Java Spark Dataset Encoder Example

Spark Logo: https://commons.wikimedia.org/wiki/File:Apache_Spark_logo.svg

Apache Spark Dataset Encoders Demystified

Encoders are like the secret sauce of Spark Dataset APIs which are becoming the default paradigm for Spark Jobs, and this article attempts to reveal the basic ingredients.

RDD, Dataframe, and Dataset in Spark are different representations of a collection of data records with each one having its own set of APIs to perform desired transformations and actions on the collection. Among the three, RDD forms the oldest and the most basic of this representation accompanied by Dataframe and Dataset in Spark 1.6.

However, with Spark 2.0, the use of Datasets has become the default standard among Spark programmers while writing Spark Jobs. The concept of Dataframe (in representing a collection of records as a tabular form) is merged with Dataset in Spark 2.0. In 2.0, a Dataframe is just an alias of a Dataset of a certain type. This popularity of Dataset is due to fact that they are being designed to provide the best of both RDD and the Dataframe world, flexibility, and compile type safety of RDDs along with efficiency and performance of Dataframes.

Central to the concept of Dataset is an Encoder framework that provides Dataset with storage and execution efficiency gains as compared to RDDs. Understanding the encoder framework is important in writing and debugging Dataset based Spark Jobs. Since each of the Dataset has to be associated with a type, whenever a Dataset of a certain type is created (from a file, collection of objects in RAM, RDD, or a Dataset), a corresponding Encoder of the same type has to be specified in the Dataset creation API(s). However, Specification of the encoder could be implicit in certain cases, such as of boxed primitive types.
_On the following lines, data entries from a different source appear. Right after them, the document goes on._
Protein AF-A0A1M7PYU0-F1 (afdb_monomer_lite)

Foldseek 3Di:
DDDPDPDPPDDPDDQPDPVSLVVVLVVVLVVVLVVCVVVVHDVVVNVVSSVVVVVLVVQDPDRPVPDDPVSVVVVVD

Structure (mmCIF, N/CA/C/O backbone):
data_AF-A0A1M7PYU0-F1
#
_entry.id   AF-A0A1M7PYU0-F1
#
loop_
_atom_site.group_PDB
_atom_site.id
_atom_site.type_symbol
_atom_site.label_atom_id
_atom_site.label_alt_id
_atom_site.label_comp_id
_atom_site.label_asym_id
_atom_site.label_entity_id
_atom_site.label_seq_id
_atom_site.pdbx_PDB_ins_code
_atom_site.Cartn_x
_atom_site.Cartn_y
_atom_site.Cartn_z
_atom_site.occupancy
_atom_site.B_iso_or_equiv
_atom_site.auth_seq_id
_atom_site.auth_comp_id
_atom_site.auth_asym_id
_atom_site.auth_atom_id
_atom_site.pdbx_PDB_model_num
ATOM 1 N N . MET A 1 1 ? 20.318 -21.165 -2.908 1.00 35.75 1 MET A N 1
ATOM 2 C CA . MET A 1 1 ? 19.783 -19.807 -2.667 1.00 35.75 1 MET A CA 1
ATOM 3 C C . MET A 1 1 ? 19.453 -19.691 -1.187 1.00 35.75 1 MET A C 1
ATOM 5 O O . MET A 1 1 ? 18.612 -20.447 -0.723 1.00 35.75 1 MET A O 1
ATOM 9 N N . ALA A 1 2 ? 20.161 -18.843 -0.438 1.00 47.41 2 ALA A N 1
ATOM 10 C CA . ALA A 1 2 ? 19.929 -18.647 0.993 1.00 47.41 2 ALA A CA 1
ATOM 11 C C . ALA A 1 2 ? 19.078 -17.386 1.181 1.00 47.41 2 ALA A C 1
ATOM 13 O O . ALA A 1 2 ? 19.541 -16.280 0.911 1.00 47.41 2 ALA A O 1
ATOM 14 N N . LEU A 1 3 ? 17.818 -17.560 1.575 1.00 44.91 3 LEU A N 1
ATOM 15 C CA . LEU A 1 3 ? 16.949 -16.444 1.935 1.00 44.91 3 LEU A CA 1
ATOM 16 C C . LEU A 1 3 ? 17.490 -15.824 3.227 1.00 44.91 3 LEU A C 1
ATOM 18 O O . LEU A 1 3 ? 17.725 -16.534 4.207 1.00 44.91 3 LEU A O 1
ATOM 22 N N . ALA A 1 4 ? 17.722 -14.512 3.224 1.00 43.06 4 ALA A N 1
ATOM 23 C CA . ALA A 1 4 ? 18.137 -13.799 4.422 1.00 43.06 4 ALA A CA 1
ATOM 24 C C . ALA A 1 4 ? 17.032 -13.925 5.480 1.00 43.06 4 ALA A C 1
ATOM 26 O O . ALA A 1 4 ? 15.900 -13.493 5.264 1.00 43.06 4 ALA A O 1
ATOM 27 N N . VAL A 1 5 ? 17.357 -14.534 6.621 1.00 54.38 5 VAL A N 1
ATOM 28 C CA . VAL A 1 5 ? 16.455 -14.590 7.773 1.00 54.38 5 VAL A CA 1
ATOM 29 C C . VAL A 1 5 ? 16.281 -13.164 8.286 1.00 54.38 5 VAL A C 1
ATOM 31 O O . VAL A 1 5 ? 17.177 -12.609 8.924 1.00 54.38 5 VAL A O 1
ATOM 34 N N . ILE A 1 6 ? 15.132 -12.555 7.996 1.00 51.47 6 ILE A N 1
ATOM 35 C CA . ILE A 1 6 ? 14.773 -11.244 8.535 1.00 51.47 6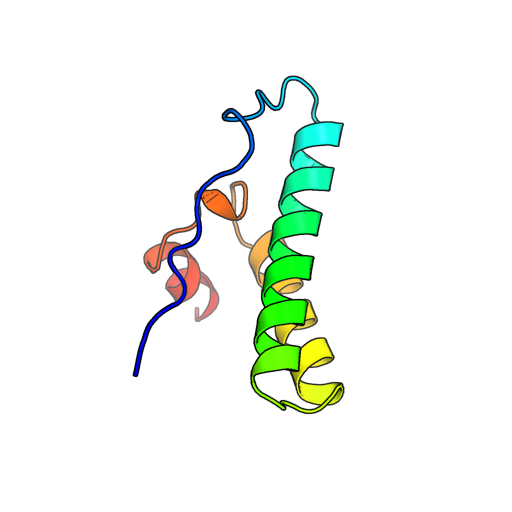 ILE A CA 1
ATOM 36 C C . ILE A 1 6 ? 14.454 -11.443 10.018 1.00 51.47 6 ILE A C 1
ATOM 38 O O . ILE A 1 6 ? 13.350 -11.834 10.394 1.00 51.47 6 ILE A O 1
ATOM 42 N N . ARG A 1 7 ? 15.442 -11.202 10.884 1.00 50.97 7 ARG A N 1
ATOM 43 C CA . ARG A 1 7 ? 15.192 -11.078 12.321 1.00 50.97 7 ARG A CA 1
ATOM 44 C C . ARG A 1 7 ? 14.478 -9.759 12.566 1.00 50.97 7 ARG A C 1
ATOM 46 O O . ARG A 1 7 ? 15.001 -8.697 12.235 1.00 50.97 7 ARG A O 1
ATOM 53 N N . ASN A 1 8 ? 13.303 -9.828 13.183 1.00 55.22 8 ASN A N 1
ATOM 54 C CA . ASN A 1 8 ? 12.653 -8.641 13.710 1.00 55.22 8 ASN A CA 1
ATOM 55 C C . ASN A 1 8 ? 13.504 -8.083 14.868 1.00 55.22 8 ASN A C 1
ATOM 57 O O . ASN A 1 8 ? 13.511 -8.635 15.964 1.00 55.22 8 ASN A O 1
ATOM 61 N N . ILE A 1 9 ? 14.269 -7.026 14.597 1.00 61.75 9 ILE A N 1
ATOM 62 C CA . ILE A 1 9 ? 15.185 -6.372 15.549 1.00 61.75 9 ILE A CA 1
ATOM 63 C C . ILE A 1 9 ? 14.492 -5.325 16.432 1.00 61.75 9 ILE A C 1
ATOM 65 O O . ILE A 1 9 ? 15.155 -4.613 17.183 1.00 61.75 9 ILE A O 1
ATOM 69 N N . SER A 1 10 ? 13.169 -5.176 16.345 1.00 57.47 10 SER A N 1
ATOM 70 C CA . SER A 1 10 ? 12.432 -4.219 17.170 1.00 57.47 10 SER A CA 1
ATOM 71 C C . SER A 1 10 ? 11.156 -4.840 17.732 1.00 57.47 10 SER A C 1
ATOM 73 O O . SER A 1 10 ? 10.480 -5.590 17.024 1.00 57.47 10 SER A O 1
ATOM 75 N N . PRO A 1 11 ? 10.802 -4.544 18.998 1.00 57.50 11 PRO A N 1
ATOM 76 C CA . PRO A 1 11 ? 9.524 -4.976 19.549 1.00 57.50 11 PRO A CA 1
ATOM 77 C C . PRO A 1 11 ? 8.385 -4.446 18.672 1.00 57.50 11 PRO A C 1
ATOM 79 O O . PRO A 1 11 ? 8.531 -3.400 18.032 1.00 57.50 11 PRO A O 1
ATOM 82 N N . ALA A 1 12 ? 7.263 -5.171 18.635 1.00 60.16 12 ALA A N 1
ATOM 83 C CA . ALA A 1 12 ? 6.051 -4.708 17.970 1.00 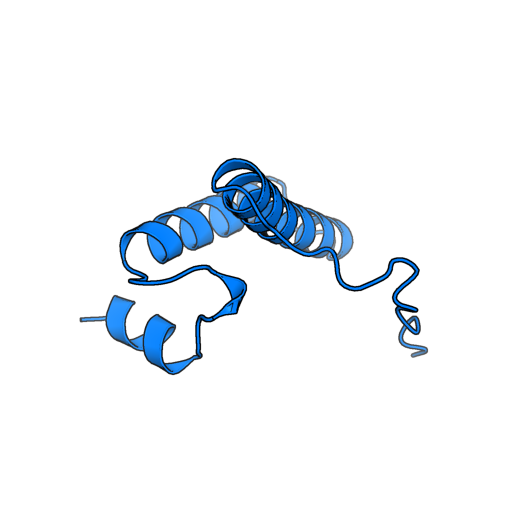60.16 12 ALA A CA 1
ATOM 84 C C . ALA A 1 12 ? 5.708 -3.313 18.513 1.00 60.16 12 ALA A C 1
ATOM 86 O O . ALA A 1 12 ? 5.325 -3.161 19.672 1.00 60.16 12 ALA A O 1
ATOM 87 N N . ARG A 1 13 ? 5.951 -2.278 17.702 1.00 62.53 13 ARG A N 1
ATOM 88 C CA . ARG A 1 13 ? 5.704 -0.892 18.089 1.00 62.53 13 ARG A CA 1
ATOM 89 C C . ARG A 1 13 ? 4.194 -0.711 18.147 1.00 62.53 13 ARG A C 1
ATOM 91 O O . ARG A 1 13 ? 3.525 -0.823 17.124 1.00 62.53 13 ARG A O 1
ATOM 98 N N . THR A 1 14 ? 3.666 -0.413 19.327 1.00 64.62 14 THR A N 1
ATOM 99 C CA . THR A 1 14 ? 2.308 0.110 19.468 1.00 64.62 14 THR A CA 1
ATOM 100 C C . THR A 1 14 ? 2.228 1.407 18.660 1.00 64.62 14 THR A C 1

An encoder of a particular type encodes either an Java object (of the encoder type) or a data record (in conformance with the data schema of the encoder type) into the binary format backed by raw memory and vice-versa. Encoders are part of Spark's tungusten framework. Being backed by the raw memory, updation or querying of relevant information from the encoded binary text is done via Java Unsafe APIs.

Spark provides a generic Encoder interface and a generic Encoder implementing the interface called as ExpressionEncoder . This encoder encodes and decodes (could be understood as serialization and deserialization also) a JVM Object (of type T) via expressions. Further, there is a factory available to users, viz., Encoders.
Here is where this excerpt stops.